# Internet spinnt es stürzt nach 10 minuten immer ab



## mofo45 (15. November 2008)

*Internet spinnt es stürzt nach 10 minuten immer ab*

Hi bitte helft mir mein
internet geht immer nach
10 minuten aus dann muss ich den pc neustarten
damit ich wieder ins internet komme das problem heisst 
Generic Host Process for Win32 Services hat ein Problem
festgestellt und muss beendet werden. bitte helft mir


----------



## HeNrY (15. November 2008)

*AW: Internet spinnt es stürtzt nach 10 minuten immer ab*

In letzter Zeit was neuinstalliert?
Passender Systemwiederherstellungspunkt vorhanden?


----------



## freshprince2002 (15. November 2008)

*AW: Internet spinnt es stürtzt nach 10 minuten immer ab*

1. Einen Satz schreibt man normalerweise in einer Zeile.
2. Windows auf dem aktuellen Stand?
3. Virenscanner, Firewalls vorhanden? Welche?
4. Google gefragt? Generic Host Process for Win32 Services hat ein Problem festgestellt und muss beendet werden.


----------



## orca113 (16. November 2008)

*AW: Internet spinnt es stürtzt nach 10 minuten immer ab*

Habe allerdings Vista:mein IE hat seid dem letzten Windows Update einen im Koffer,bei mir hängt der sich mehrmals am Tag auf und ich bekommen ebenfalls seid diesem Update deine Meldung und seid gestern kommen Bluescreens dazu.Bei mir ist das definitiv eines der letzten Updates weil wenn ich das Sys wiederherstelle dann sind die Probleme weg.Aber wehe ich führe wieder die Updates aus. Werde Windows neu machen.


----------



## rebel4life (16. November 2008)

*AW: Internet spinnt es stürtzt nach 10 minuten immer ab*

Versuch es mal mit einer LiveCD um ein Softwareproblem ausschließen zu können. Ich hab irgendwo mal was gelesen, dass es einen Wurm/Virus gibt, der für diesen Effekt bekannt ist, es kann aber auch sein, dass ich mich da täusche.


----------



## mofo45 (16. November 2008)

*AW: Internet spinnt es stürtzt nach 10 minuten immer ab*

Ich habe comodo, und ja ich habe windows neu rauf gemacht,
weil ich ein usb problem habe ( ist immer noch da immer noch)
Bitte um Hilfe


----------



## TurricanVeteran (16. November 2008)

*AW: Internet spinnt es stürtzt nach 10 minuten immer ab*

Ok,was für ein betriebssystem hast du eigentlich?
Was hast du an firewall und virenscanner installiert?
Wie gehst du online?(direkt einwahl dsl,router oder kabelmodem)
Kannst du sagen,ob das problem bereits direkt nach der windows-neuinstallation bestand?
Schon mal deine bootpartition mittels chkdsk (/x/f) überprüft?(kann ja sein,das die datei fehlerhaft ist)
Was für hardware hast du eigentlich? (kann ja durchaus auch ein hardware-problem sein)
Wie äußert sich eigentlich dein usb-problem? (vieleicht hab ich ja ne antwort drauf  )


----------



## mofo45 (16. November 2008)

*AW: Internet spinnt es stürtzt nach 10 minuten immer ab*

Also ich habe als fire wall comodo als virenscanner habe ich AVG Meine verbindung ist alice DSL. Es bestand schon gleich nach der neuinstallation von windows 32bit das inet problem.hier der link vom usb problem.

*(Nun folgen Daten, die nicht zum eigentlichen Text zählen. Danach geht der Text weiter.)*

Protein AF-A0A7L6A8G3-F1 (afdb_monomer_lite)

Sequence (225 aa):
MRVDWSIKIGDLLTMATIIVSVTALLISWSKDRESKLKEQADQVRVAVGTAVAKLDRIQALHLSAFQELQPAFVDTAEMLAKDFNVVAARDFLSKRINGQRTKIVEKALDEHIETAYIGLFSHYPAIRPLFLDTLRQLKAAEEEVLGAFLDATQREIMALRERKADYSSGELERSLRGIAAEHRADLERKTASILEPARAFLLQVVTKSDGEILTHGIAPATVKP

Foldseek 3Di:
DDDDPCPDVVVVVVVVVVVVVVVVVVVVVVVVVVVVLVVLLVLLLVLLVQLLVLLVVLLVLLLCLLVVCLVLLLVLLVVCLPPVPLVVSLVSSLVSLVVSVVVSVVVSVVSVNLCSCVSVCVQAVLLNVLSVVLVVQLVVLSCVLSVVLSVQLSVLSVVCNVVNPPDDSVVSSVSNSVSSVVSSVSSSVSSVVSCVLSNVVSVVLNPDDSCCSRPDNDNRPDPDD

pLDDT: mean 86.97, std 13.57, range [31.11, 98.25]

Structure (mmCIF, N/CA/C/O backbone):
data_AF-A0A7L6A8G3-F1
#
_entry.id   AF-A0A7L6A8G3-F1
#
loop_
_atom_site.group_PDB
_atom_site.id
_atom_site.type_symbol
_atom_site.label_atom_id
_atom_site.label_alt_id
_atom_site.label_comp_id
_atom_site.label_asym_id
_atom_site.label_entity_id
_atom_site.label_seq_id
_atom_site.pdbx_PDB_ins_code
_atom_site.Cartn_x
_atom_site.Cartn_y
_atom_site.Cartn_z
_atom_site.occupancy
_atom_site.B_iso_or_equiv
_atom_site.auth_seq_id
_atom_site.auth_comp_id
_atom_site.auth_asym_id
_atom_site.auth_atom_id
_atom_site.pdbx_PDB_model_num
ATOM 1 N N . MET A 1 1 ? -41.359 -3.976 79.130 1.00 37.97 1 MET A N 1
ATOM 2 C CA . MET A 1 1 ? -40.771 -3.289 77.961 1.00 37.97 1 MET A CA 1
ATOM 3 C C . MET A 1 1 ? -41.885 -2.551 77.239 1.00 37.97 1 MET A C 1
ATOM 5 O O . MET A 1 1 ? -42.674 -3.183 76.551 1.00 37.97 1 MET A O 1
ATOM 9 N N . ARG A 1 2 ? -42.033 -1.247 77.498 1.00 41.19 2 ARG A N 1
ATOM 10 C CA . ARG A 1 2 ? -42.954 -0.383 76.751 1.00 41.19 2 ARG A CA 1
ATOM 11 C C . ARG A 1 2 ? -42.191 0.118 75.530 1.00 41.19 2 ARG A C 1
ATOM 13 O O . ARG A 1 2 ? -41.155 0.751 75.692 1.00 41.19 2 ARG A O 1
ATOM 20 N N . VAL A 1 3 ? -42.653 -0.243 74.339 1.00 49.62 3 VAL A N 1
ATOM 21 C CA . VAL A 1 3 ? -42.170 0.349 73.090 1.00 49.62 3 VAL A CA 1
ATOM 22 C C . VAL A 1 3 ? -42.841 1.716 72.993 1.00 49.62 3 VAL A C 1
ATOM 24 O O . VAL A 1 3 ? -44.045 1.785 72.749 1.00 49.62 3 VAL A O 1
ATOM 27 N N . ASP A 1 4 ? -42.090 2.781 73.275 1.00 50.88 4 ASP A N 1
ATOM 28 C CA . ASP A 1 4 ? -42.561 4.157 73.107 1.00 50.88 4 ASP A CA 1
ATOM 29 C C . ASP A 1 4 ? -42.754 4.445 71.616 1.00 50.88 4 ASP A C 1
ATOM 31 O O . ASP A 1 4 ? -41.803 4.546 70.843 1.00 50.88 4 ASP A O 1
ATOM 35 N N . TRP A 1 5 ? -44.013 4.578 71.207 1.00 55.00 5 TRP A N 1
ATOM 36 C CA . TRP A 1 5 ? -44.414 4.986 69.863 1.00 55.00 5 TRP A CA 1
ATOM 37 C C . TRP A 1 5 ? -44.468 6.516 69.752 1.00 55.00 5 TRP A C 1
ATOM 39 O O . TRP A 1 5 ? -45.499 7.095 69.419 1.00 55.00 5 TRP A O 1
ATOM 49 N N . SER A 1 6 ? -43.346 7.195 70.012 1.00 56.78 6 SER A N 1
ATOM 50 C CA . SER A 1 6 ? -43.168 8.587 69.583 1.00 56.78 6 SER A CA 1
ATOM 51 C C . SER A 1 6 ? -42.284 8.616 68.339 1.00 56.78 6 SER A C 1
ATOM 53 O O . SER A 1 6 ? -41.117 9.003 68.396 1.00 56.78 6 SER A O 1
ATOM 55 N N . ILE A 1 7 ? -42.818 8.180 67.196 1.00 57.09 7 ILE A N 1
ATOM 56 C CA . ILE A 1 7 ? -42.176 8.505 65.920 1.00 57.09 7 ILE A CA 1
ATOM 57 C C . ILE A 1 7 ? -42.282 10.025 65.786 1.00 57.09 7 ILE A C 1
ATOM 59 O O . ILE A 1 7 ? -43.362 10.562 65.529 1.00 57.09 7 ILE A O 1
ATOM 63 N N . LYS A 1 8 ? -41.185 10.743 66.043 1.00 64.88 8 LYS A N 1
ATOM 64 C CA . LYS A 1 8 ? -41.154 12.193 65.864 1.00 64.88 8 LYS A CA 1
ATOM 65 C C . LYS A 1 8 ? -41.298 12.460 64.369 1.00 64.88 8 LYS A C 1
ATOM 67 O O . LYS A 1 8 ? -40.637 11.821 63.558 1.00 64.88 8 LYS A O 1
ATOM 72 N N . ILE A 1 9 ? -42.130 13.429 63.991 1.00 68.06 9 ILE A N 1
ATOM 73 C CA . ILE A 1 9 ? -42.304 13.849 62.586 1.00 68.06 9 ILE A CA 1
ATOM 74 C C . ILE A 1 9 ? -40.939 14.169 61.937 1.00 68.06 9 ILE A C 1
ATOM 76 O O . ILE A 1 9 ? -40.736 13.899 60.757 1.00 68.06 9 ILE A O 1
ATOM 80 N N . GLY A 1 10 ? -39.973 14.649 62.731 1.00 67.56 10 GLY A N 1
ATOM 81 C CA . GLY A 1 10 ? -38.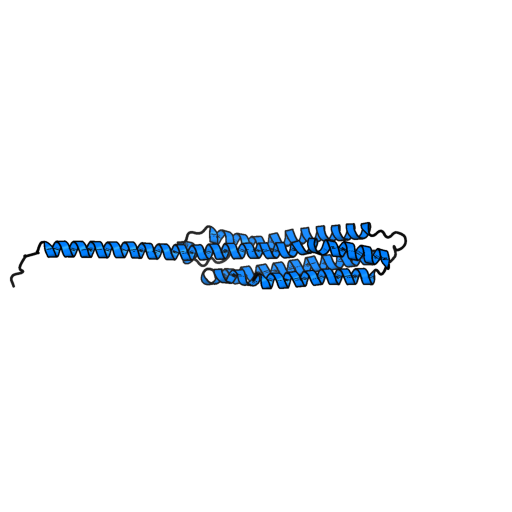584 14.846 62.311 1.00 67.56 10 GLY A CA 1
ATOM 82 C C . GLY A 1 10 ? -37.843 13.564 61.903 1.00 67.56 10 GLY A C 1
ATOM 83 O O . GLY A 1 10 ? -37.081 13.603 60.942 1.00 67.56 10 GLY A O 1
ATOM 84 N N . ASP A 1 11 ? -38.100 12.420 62.542 1.00 71.12 11 ASP A N 1
ATOM 85 C CA . ASP A 1 11 ? -37.474 11.137 62.182 1.00 71.12 11 ASP A CA 1
ATOM 86 C C . ASP A 1 11 ? -38.028 10.612 60.851 1.00 71.12 11 ASP A C 1
ATOM 88 O O . ASP A 1 11 ? -37.270 10.134 60.010 1.00 71.12 11 ASP A O 1
ATOM 92 N N . LEU A 1 12 ? -39.335 10.784 60.612 1.00 71.69 12 LEU A N 1
ATOM 93 C CA . LEU A 1 12 ? -39.980 10.488 59.325 1.00 71.69 12 LEU A CA 1
ATOM 94 C C . LEU A 1 12 ? -39.411 11.350 58.189 1.00 71.69 12 LEU A C 1
ATOM 96 O O . LEU A 1 12 ? -39.119 10.838 57.108 1.00 71.69 12 LEU A O 1
ATOM 100 N N . LEU A 1 13 ? -39.207 12.645 58.445 1.00 70.06 13 LEU A N 1
ATOM 101 C CA . LEU A 1 13 ? -38.638 13.578 57.471 1.00 70.06 13 LEU A CA 1
ATOM 102 C C . LEU A 1 13 ? -37.169 13.249 57.162 1.00 70.06 13 LEU A C 1
ATOM 104 O O . LEU A 1 13 ? -36.744 13.277 56.006 1.00 70.06 13 LEU A O 1
ATOM 108 N N . THR A 1 14 ? -36.405 12.860 58.184 1.00 79.56 14 THR A N 1
ATOM 109 C CA . THR A 1 14 ? -35.012 12.422 58.034 1.00 79.56 14 THR A CA 1
ATOM 110 C C . THR A 1 14 ? -34.932 11.121 57.232 1.00 79.56 14 THR A C 1
ATOM 112 O O . THR A 1 14 ? -34.138 11.032 56.297 1.00 79.56 14 THR A O 1
ATOM 115 N N . MET A 1 15 ? -35.808 10.145 57.506 1.00 73.38 15 MET A N 1
ATOM 116 C CA . MET A 1 15 ? -35.882 8.897 56.735 1.00 73.38 15 MET A CA 1
ATOM 117 C C . MET A 1 15 ? -36.207 9.154 55.259 1.00 73.38 15 MET A C 1
ATOM 119 O O . MET A 1 15 ? -35.535 8.616 54.380 1.00 73.38 15 MET A O 1
ATOM 123 N N . ALA A 1 16 ? -37.188 10.018 54.975 1.00 73.81 16 ALA A N 1
ATOM 124 C CA . ALA A 1 16 ? -37.537 10.403 53.609 1.00 73.81 16 ALA A CA 1
ATOM 125 C C . ALA A 1 16 ? -36.350 11.060 52.882 1.00 73.81 16 ALA A C 1
ATOM 127 O O . ALA A 1 16 ? -36.063 10.733 51.732 1.00 73.81 16 ALA A O 1
ATOM 128 N N . THR A 1 17 ? -35.609 11.928 53.573 1.00 82.00 17 THR A N 1
ATOM 129 C CA . THR A 1 17 ? -34.435 12.614 53.014 1.00 82.00 17 THR A CA 1
ATOM 130 C C . THR A 1 17 ? -33.296 11.634 52.708 1.00 82.00 17 THR A C 1
ATOM 132 O O . THR A 1 17 ? -32.664 11.725 51.653 1.00 82.00 17 THR A O 1
ATOM 135 N N . ILE A 1 18 ? -33.069 10.651 53.587 1.00 84.00 18 ILE A N 1
ATOM 136 C CA . ILE A 1 18 ? -32.096 9.571 53.367 1.00 84.00 18 ILE A CA 1
ATOM 137 C C . ILE A 1 18 ? -32.497 8.736 52.144 1.00 84.00 18 ILE A C 1
ATOM 139 O O . ILE A 1 18 ? -31.660 8.504 51.274 1.00 84.00 18 ILE A O 1
ATOM 143 N N . ILE A 1 19 ? -33.768 8.338 52.023 1.00 82.12 19 ILE A N 1
ATOM 144 C CA . ILE A 1 19 ? -34.262 7.546 50.882 1.00 82.12 19 ILE A CA 1
ATOM 145 C C . ILE A 1 19 ? -34.094 8.309 49.564 1.00 82.12 19 ILE A C 1
ATOM 147 O O . ILE A 1 19 ? -33.600 7.744 48.586 1.00 82.12 19 ILE A O 1
ATOM 151 N N . VAL A 1 20 ? -34.456 9.594 49.533 1.00 85.94 20 VAL A N 1
ATOM 152 C CA . VAL A 1 20 ? -34.271 10.448 48.348 1.00 85.94 20 VAL A CA 1
ATOM 153 C C . VAL A 1 20 ? -32.789 10.550 47.980 1.00 85.94 20 VAL A C 1
ATOM 155 O O . VAL A 1 20 ? -32.444 10.405 46.809 1.00 85.94 20 VAL A O 1
ATOM 158 N N . SER A 1 21 ? -31.902 10.711 48.965 1.00 83.62 21 SER A N 1
ATOM 159 C CA . SER A 1 21 ? -30.452 10.803 48.734 1.00 83.62 21 SER A CA 1
ATOM 160 C C . SER A 1 21 ? -29.864 9.494 48.198 1.00 83.62 21 SER A C 1
ATOM 162 O O . SER A 1 21 ? -29.091 9.510 47.242 1.00 83.62 21 SER A O 1
ATOM 164 N N . VAL A 1 22 ? -30.268 8.349 48.758 1.00 84.06 22 VAL A N 1
ATOM 165 C CA . VAL A 1 22 ? -29.860 7.021 48.272 1.00 84.06 22 VAL A CA 1
ATOM 166 C C . VAL A 1 22 ? -30.372 6.785 46.851 1.00 84.06 22 VAL A C 1
ATOM 168 O O . VAL A 1 22 ? -29.622 6.321 45.997 1.00 84.06 22 VAL A O 1
ATOM 171 N N . THR A 1 23 ? -31.619 7.159 46.563 1.00 84.31 23 THR A N 1
ATOM 172 C CA . THR A 1 23 ? -32.205 7.021 45.221 1.00 84.31 23 THR A CA 1
ATOM 173 C C . THR A 1 23 ? -31.465 7.892 44.204 1.00 84.31 23 THR A C 1
ATOM 175 O O . THR A 1 23 ? -31.115 7.417 43.125 1.00 84.31 23 THR A O 1
ATOM 178 N N . ALA A 1 24 ? -31.151 9.142 44.557 1.00 85.56 24 ALA A N 1
ATOM 179 C CA . ALA A 1 24 ? -30.364 10.039 43.714 1.00 85.56 24 ALA A CA 1
ATOM 180 C C . ALA A 1 24 ? -28.948 9.495 43.452 1.00 85.56 24 ALA A C 1
ATOM 182 O O . ALA A 1 24 ? -28.479 9.539 42.314 1.00 85.56 24 ALA A O 1
ATOM 183 N N . LEU A 1 25 ? -28.294 8.926 44.471 1.00 85.38 25 LEU A N 1
ATOM 184 C CA . LEU A 1 25 ? -26.993 8.265 44.326 1.00 85.38 25 LEU A CA 1
ATOM 185 C C . LEU A 1 25 ? -27.065 7.059 43.385 1.00 85.38 25 LEU A C 1
ATOM 187 O O . LEU A 1 25 ? -26.210 6.928 42.515 1.00 85.38 25 LEU A O 1
ATOM 191 N N . LEU A 1 26 ? -28.088 6.208 43.509 1.00 82.38 26 LEU A N 1
ATOM 192 C CA . LEU A 1 26 ? -28.276 5.050 42.629 1.00 82.38 26 LEU A CA 1
ATOM 193 C C . LEU A 1 26 ? -28.510 5.470 41.174 1.00 82.38 26 LEU A C 1
ATOM 195 O O . LEU A 1 26 ? -27.893 4.905 40.271 1.00 82.38 26 LEU A O 1
ATOM 199 N N . ILE A 1 27 ? -29.340 6.492 40.941 1.00 86.69 27 ILE A N 1
ATOM 200 C CA . ILE A 1 27 ? -29.571 7.044 39.599 1.00 86.69 27 ILE A CA 1
ATOM 201 C C . ILE A 1 27 ? -28.266 7.616 39.038 1.00 86.69 27 ILE A C 1
ATOM 203 O O . ILE A 1 27 ? -27.877 7.265 37.924 1.00 86.69 27 ILE A O 1
ATOM 207 N N . SER A 1 28 ? -27.559 8.445 39.812 1.00 82.00 28 SER A N 1
ATOM 208 C CA . SER A 1 28 ? -26.286 9.041 39.394 1.00 82.00 28 SER A CA 1
ATOM 209 C C . SER A 1 28 ? -25.234 7.980 39.086 1.00 82.00 28 SER A C 1
ATOM 211 O O . SER A 1 28 ? -24.515 8.100 38.098 1.00 82.00 28 SER A O 1
ATOM 213 N N . TRP A 1 29 ? -25.155 6.928 39.899 1.00 83.38 29 TRP A N 1
ATOM 214 C CA . TRP A 1 29 ? -24.219 5.829 39.696 1.00 83.38 29 TRP A CA 1
ATOM 215 C C . TRP A 1 29 ? -24.572 4.990 38.465 1.00 83.38 29 TRP A C 1
ATOM 217 O O . TRP A 1 29 ? -23.681 4.635 37.694 1.00 83.38 29 TRP A O 1
ATOM 227 N N . SER A 1 30 ? -25.862 4.723 38.229 1.00 82.25 30 SER A N 1
ATOM 228 C CA . SER A 1 30 ? -26.308 4.032 37.012 1.00 82.25 30 SER A CA 1
ATOM 229 C C . SER A 1 30 ? -25.954 4.828 35.754 1.00 82.25 30 SER A C 1
ATOM 231 O O . SER A 1 30 ? -25.380 4.275 34.819 1.00 82.25 30 SER A O 1
ATOM 233 N N . LYS A 1 31 ? -26.178 6.147 35.779 1.00 86.31 31 LYS A N 1
ATOM 234 C CA . LYS A 1 31 ? -25.879 7.049 34.667 1.00 86.31 31 LYS A CA 1
ATOM 235 C C . LYS A 1 31 ? -24.377 7.172 34.411 1.00 86.31 31 LYS A C 1
ATOM 237 O O . LYS A 1 31 ? -23.956 7.178 33.259 1.00 86.31 31 LYS A O 1
ATOM 242 N N . ASP A 1 32 ? -23.565 7.241 35.466 1.00 83.62 32 ASP A N 1
ATOM 243 C CA . ASP A 1 32 ? -22.100 7.236 35.353 1.00 83.62 32 ASP A CA 1
ATOM 244 C C . ASP A 1 32 ? -21.597 5.928 34.723 1.00 83.62 32 ASP A C 1
ATOM 246 O O . ASP A 1 32 ? -20.744 5.937 33.835 1.00 83.62 32 ASP A O 1
ATOM 250 N N . ARG A 1 33 ? -22.180 4.789 35.118 1.00 81.06 33 ARG A N 1
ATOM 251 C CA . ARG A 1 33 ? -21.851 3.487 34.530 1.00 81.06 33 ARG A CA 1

http://extreme.pcgameshardware.de/k...axisprobleme/29512-usb-spinnt.html#post317869


----------



## Damageforce (16. November 2008)

*AW: Internet spinnt es stürtzt nach 10 minuten immer ab*

Wenn du dich mehr mit dem mysteriösen svchost.exe beschäftigen willst gibt es hier einige infos wozu es da ist und was es genau macht und wesentlich mehr. was wohl nicht nur für dich interessant ist da viele dieses Problem zu haben scheinen.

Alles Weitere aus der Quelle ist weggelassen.